Only lines that contain the string "deoxy" should be returned from the material below.

[[ Data for this task open ]]

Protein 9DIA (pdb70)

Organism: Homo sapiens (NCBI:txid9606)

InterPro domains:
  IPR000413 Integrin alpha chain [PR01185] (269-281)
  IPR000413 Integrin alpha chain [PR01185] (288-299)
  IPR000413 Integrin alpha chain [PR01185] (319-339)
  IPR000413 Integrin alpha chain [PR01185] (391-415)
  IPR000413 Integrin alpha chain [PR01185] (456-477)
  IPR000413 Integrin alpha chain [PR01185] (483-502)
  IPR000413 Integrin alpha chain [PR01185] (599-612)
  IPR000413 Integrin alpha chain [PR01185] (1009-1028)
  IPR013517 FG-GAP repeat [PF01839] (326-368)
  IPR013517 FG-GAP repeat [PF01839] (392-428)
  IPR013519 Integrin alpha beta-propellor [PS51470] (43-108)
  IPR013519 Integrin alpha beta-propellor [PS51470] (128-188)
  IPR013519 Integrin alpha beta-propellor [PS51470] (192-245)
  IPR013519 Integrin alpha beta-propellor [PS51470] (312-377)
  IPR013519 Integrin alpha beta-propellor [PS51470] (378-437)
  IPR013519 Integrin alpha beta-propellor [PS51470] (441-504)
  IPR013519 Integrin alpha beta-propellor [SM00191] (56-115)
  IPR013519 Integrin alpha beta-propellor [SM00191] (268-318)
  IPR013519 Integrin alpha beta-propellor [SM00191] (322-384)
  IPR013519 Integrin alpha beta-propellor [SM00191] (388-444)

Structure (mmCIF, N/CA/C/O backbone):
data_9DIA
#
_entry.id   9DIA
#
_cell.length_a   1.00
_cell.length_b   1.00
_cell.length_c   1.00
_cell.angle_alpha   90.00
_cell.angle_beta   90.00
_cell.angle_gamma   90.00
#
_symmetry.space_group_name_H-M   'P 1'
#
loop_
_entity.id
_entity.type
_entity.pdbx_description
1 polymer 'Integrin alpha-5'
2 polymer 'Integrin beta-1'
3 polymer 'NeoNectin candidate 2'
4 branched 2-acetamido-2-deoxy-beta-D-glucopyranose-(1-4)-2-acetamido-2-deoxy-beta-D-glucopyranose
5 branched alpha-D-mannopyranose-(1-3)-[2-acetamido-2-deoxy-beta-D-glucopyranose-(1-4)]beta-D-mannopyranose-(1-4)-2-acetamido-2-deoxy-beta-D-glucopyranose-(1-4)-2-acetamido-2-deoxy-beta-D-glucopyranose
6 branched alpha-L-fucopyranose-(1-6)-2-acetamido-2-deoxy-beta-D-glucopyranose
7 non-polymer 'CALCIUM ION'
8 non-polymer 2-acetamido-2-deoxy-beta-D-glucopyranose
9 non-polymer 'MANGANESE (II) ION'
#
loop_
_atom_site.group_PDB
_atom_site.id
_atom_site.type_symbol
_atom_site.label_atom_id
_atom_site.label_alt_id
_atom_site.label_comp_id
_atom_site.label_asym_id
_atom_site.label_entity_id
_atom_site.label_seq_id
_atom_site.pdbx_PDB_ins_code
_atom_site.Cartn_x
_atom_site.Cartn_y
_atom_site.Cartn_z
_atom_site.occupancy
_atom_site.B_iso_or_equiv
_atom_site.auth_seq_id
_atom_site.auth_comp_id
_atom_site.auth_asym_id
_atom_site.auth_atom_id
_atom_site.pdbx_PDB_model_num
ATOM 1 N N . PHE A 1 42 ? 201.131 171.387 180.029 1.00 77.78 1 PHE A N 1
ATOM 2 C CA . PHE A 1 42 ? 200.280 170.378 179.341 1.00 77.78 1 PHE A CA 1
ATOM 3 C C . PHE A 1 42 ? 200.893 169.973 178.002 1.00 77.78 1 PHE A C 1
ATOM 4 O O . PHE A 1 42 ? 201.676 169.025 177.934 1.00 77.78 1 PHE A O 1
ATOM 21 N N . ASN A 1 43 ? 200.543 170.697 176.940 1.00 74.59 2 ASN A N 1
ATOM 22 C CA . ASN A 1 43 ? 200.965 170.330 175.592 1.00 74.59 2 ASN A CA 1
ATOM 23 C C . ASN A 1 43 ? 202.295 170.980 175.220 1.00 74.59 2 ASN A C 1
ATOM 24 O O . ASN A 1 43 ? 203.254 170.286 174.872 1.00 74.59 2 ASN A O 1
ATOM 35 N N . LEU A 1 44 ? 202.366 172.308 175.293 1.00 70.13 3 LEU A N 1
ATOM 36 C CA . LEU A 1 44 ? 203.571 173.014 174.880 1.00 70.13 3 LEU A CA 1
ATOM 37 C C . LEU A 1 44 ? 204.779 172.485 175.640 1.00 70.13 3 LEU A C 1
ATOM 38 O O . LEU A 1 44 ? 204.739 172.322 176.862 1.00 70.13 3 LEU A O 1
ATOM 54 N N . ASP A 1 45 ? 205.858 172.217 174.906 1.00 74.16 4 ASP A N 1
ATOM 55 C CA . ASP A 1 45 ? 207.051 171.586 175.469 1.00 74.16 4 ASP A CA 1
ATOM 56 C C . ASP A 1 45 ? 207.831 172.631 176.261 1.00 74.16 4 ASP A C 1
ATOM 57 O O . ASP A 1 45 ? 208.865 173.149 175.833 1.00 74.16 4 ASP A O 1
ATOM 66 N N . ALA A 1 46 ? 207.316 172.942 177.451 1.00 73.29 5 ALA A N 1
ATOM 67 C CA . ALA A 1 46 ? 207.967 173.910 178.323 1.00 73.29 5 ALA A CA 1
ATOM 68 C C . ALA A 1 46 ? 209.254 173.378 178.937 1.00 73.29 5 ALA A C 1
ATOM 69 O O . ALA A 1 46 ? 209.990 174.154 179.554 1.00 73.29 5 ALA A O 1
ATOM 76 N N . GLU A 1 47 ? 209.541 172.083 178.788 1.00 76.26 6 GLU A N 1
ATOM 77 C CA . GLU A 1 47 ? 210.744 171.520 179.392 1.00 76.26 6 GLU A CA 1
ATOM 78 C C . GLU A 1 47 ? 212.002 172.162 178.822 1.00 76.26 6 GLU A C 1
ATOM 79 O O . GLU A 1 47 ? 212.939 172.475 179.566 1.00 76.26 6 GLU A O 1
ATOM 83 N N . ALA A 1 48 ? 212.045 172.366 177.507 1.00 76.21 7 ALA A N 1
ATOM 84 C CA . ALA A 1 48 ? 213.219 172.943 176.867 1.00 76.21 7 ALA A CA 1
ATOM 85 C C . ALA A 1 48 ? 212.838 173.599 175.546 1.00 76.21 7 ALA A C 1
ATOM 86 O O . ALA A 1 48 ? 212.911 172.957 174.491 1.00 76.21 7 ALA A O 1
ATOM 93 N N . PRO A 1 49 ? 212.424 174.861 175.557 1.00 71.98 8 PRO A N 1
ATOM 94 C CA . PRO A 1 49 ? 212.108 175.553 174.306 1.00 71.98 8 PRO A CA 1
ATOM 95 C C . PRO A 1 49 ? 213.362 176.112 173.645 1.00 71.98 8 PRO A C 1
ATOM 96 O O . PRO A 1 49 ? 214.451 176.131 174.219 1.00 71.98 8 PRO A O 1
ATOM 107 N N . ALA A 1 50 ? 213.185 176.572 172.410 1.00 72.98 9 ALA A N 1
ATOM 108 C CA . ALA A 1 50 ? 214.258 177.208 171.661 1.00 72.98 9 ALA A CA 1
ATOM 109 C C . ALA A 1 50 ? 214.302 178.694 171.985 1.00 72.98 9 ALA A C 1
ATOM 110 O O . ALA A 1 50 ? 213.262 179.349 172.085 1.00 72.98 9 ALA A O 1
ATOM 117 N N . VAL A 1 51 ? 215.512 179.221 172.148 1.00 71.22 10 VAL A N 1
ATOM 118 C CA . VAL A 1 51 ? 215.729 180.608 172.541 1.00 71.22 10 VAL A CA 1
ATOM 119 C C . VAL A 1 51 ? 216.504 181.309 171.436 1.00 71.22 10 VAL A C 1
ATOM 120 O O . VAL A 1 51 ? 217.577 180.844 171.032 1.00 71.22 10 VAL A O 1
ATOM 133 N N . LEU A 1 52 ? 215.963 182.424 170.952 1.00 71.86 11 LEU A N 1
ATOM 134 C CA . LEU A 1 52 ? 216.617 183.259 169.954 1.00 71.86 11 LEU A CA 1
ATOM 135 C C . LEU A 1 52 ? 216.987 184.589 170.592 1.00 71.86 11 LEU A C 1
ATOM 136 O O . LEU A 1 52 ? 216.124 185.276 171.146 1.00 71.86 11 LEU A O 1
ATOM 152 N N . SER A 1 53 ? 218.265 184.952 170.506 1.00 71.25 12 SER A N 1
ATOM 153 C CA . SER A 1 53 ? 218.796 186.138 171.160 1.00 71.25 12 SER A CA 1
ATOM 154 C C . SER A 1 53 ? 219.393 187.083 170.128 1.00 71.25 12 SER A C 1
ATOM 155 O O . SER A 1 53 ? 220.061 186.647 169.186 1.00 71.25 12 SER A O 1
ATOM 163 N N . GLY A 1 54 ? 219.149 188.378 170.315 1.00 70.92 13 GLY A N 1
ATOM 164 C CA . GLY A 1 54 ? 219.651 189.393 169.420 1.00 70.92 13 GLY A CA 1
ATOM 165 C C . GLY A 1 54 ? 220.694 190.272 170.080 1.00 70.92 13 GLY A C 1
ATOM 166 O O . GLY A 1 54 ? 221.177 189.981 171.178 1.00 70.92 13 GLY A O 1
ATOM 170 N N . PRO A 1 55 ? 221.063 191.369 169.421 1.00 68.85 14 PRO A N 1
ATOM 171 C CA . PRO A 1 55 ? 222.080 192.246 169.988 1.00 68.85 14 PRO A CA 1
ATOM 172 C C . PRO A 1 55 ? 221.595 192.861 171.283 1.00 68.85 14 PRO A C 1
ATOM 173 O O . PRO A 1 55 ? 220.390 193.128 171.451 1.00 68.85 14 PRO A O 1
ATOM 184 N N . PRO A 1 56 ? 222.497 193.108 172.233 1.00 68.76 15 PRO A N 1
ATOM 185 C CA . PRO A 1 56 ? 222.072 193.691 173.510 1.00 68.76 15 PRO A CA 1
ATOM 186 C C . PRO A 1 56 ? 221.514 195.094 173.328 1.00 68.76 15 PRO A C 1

[[ Data for this task closed ]]
[[ Data for this task open ]]

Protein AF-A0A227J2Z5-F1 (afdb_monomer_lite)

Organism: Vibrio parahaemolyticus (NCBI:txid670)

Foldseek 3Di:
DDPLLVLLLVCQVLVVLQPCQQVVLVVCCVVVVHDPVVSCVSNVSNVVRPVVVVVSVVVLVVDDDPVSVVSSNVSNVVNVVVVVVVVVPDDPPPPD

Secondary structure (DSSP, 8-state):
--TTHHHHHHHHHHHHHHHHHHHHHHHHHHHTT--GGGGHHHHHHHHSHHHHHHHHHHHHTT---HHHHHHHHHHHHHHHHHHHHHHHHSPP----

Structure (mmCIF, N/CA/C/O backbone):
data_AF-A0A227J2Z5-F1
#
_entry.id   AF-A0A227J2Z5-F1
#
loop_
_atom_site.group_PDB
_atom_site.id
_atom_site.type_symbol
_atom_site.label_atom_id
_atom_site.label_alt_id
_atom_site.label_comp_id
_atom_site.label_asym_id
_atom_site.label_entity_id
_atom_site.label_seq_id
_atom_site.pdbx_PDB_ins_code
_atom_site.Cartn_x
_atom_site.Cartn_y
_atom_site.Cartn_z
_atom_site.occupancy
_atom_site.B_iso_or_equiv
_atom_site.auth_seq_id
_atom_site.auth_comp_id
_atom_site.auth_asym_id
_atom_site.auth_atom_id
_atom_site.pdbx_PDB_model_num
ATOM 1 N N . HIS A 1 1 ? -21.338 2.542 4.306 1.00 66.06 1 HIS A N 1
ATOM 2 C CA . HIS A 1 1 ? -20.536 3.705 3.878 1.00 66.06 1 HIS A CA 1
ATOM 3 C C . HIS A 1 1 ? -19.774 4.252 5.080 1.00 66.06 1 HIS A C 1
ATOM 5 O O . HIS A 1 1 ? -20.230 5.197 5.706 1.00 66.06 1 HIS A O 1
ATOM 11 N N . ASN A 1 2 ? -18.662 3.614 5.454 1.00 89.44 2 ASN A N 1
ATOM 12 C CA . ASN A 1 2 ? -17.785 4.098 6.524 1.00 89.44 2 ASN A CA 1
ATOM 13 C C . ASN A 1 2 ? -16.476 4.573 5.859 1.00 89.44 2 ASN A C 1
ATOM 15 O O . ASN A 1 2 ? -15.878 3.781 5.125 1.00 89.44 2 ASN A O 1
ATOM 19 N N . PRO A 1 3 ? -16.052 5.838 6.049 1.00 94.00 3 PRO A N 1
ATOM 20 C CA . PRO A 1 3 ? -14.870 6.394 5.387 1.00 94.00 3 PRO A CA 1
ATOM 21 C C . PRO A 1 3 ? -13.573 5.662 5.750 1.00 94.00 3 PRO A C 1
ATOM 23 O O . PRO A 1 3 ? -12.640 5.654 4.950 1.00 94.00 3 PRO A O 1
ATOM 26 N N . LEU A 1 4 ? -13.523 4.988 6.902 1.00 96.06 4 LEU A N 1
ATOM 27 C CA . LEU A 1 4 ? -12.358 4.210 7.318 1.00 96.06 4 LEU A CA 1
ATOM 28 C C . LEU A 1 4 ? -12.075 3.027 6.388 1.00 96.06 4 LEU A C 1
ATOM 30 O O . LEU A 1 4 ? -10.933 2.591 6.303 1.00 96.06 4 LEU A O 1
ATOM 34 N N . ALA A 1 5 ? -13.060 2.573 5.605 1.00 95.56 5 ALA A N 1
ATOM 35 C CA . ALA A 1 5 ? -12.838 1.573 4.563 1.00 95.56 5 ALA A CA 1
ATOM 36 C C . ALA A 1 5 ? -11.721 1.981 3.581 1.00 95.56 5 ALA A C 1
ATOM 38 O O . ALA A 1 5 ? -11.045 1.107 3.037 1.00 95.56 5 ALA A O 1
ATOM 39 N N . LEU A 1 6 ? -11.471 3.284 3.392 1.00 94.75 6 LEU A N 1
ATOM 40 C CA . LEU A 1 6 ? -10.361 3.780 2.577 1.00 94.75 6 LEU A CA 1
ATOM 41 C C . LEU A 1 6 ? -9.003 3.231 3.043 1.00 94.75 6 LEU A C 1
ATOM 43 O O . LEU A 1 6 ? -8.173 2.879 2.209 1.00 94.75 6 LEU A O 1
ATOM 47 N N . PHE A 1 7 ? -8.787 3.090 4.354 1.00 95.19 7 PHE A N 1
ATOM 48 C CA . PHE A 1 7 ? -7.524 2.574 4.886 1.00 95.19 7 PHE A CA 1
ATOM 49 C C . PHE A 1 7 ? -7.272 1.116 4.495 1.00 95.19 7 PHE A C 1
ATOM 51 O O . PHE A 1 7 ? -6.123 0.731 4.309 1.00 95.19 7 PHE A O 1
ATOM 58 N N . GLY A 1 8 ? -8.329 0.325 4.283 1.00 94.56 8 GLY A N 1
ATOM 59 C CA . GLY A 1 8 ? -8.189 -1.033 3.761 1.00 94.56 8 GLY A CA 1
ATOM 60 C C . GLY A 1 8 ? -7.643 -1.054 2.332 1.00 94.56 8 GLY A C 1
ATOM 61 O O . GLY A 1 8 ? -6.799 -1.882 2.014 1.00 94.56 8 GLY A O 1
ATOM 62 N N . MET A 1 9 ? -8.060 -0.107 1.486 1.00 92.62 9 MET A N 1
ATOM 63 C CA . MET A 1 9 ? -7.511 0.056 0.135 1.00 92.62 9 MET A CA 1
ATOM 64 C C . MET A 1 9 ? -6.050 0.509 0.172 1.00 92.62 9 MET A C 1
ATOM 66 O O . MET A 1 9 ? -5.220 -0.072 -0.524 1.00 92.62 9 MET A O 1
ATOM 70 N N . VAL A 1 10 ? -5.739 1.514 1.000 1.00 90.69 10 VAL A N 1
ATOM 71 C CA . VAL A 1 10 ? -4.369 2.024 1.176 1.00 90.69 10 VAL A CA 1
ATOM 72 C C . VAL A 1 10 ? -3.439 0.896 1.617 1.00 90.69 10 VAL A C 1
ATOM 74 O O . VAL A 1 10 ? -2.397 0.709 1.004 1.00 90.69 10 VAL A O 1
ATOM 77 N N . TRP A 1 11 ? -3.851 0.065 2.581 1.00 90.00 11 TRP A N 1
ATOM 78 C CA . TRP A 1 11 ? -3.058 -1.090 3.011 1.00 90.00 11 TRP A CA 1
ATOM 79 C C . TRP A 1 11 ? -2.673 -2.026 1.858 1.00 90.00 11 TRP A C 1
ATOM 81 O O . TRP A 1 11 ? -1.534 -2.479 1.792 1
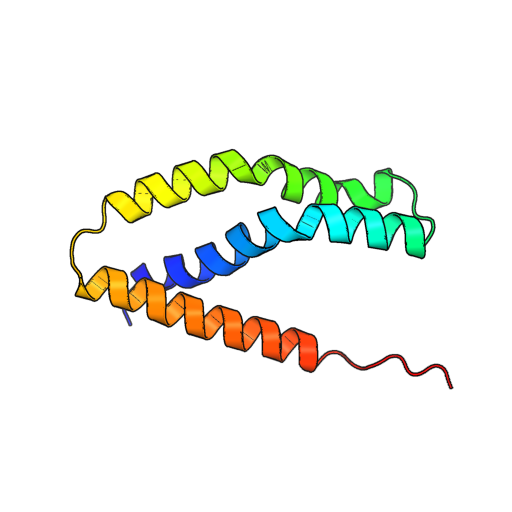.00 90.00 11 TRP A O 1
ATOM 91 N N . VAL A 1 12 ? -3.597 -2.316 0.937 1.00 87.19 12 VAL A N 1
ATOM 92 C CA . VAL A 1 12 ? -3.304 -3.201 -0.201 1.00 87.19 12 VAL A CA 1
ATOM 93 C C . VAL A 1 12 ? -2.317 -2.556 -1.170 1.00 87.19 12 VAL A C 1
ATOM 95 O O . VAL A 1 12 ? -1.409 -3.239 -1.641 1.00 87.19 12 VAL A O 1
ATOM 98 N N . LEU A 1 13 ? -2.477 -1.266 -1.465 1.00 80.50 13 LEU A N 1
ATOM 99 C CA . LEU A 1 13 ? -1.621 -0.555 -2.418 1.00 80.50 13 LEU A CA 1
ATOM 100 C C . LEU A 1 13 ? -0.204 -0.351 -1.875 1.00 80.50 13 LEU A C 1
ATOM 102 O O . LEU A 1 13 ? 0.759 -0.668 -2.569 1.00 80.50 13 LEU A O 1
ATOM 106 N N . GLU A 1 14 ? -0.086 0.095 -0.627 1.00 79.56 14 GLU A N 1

[[ Data for this task closed ]]

● Completed task
4 branched 2-acetamido-2-deoxy-beta-D-glucopyranose-(1-4)-2-acetamido-2-deoxy-beta-D-glucopyranose
5 branched alpha-D-mannopyranose-(1-3)-[2-acetamido-2-deoxy-beta-D-glucopyranose-(1-4)]beta-D-mannopyranose-(1-4)-2-acetamido-2-deoxy-beta-D-glucopyranose-(1-4)-2-acetamido-2-deoxy-beta-D-glucopyranose
6 branched alpha-L-fucopyranose-(1-6)-2-acetamido-2-deoxy-beta-D-glucopyranose
8 non-polymer 2-acetamido-2-deoxy-beta-D-glucopyranose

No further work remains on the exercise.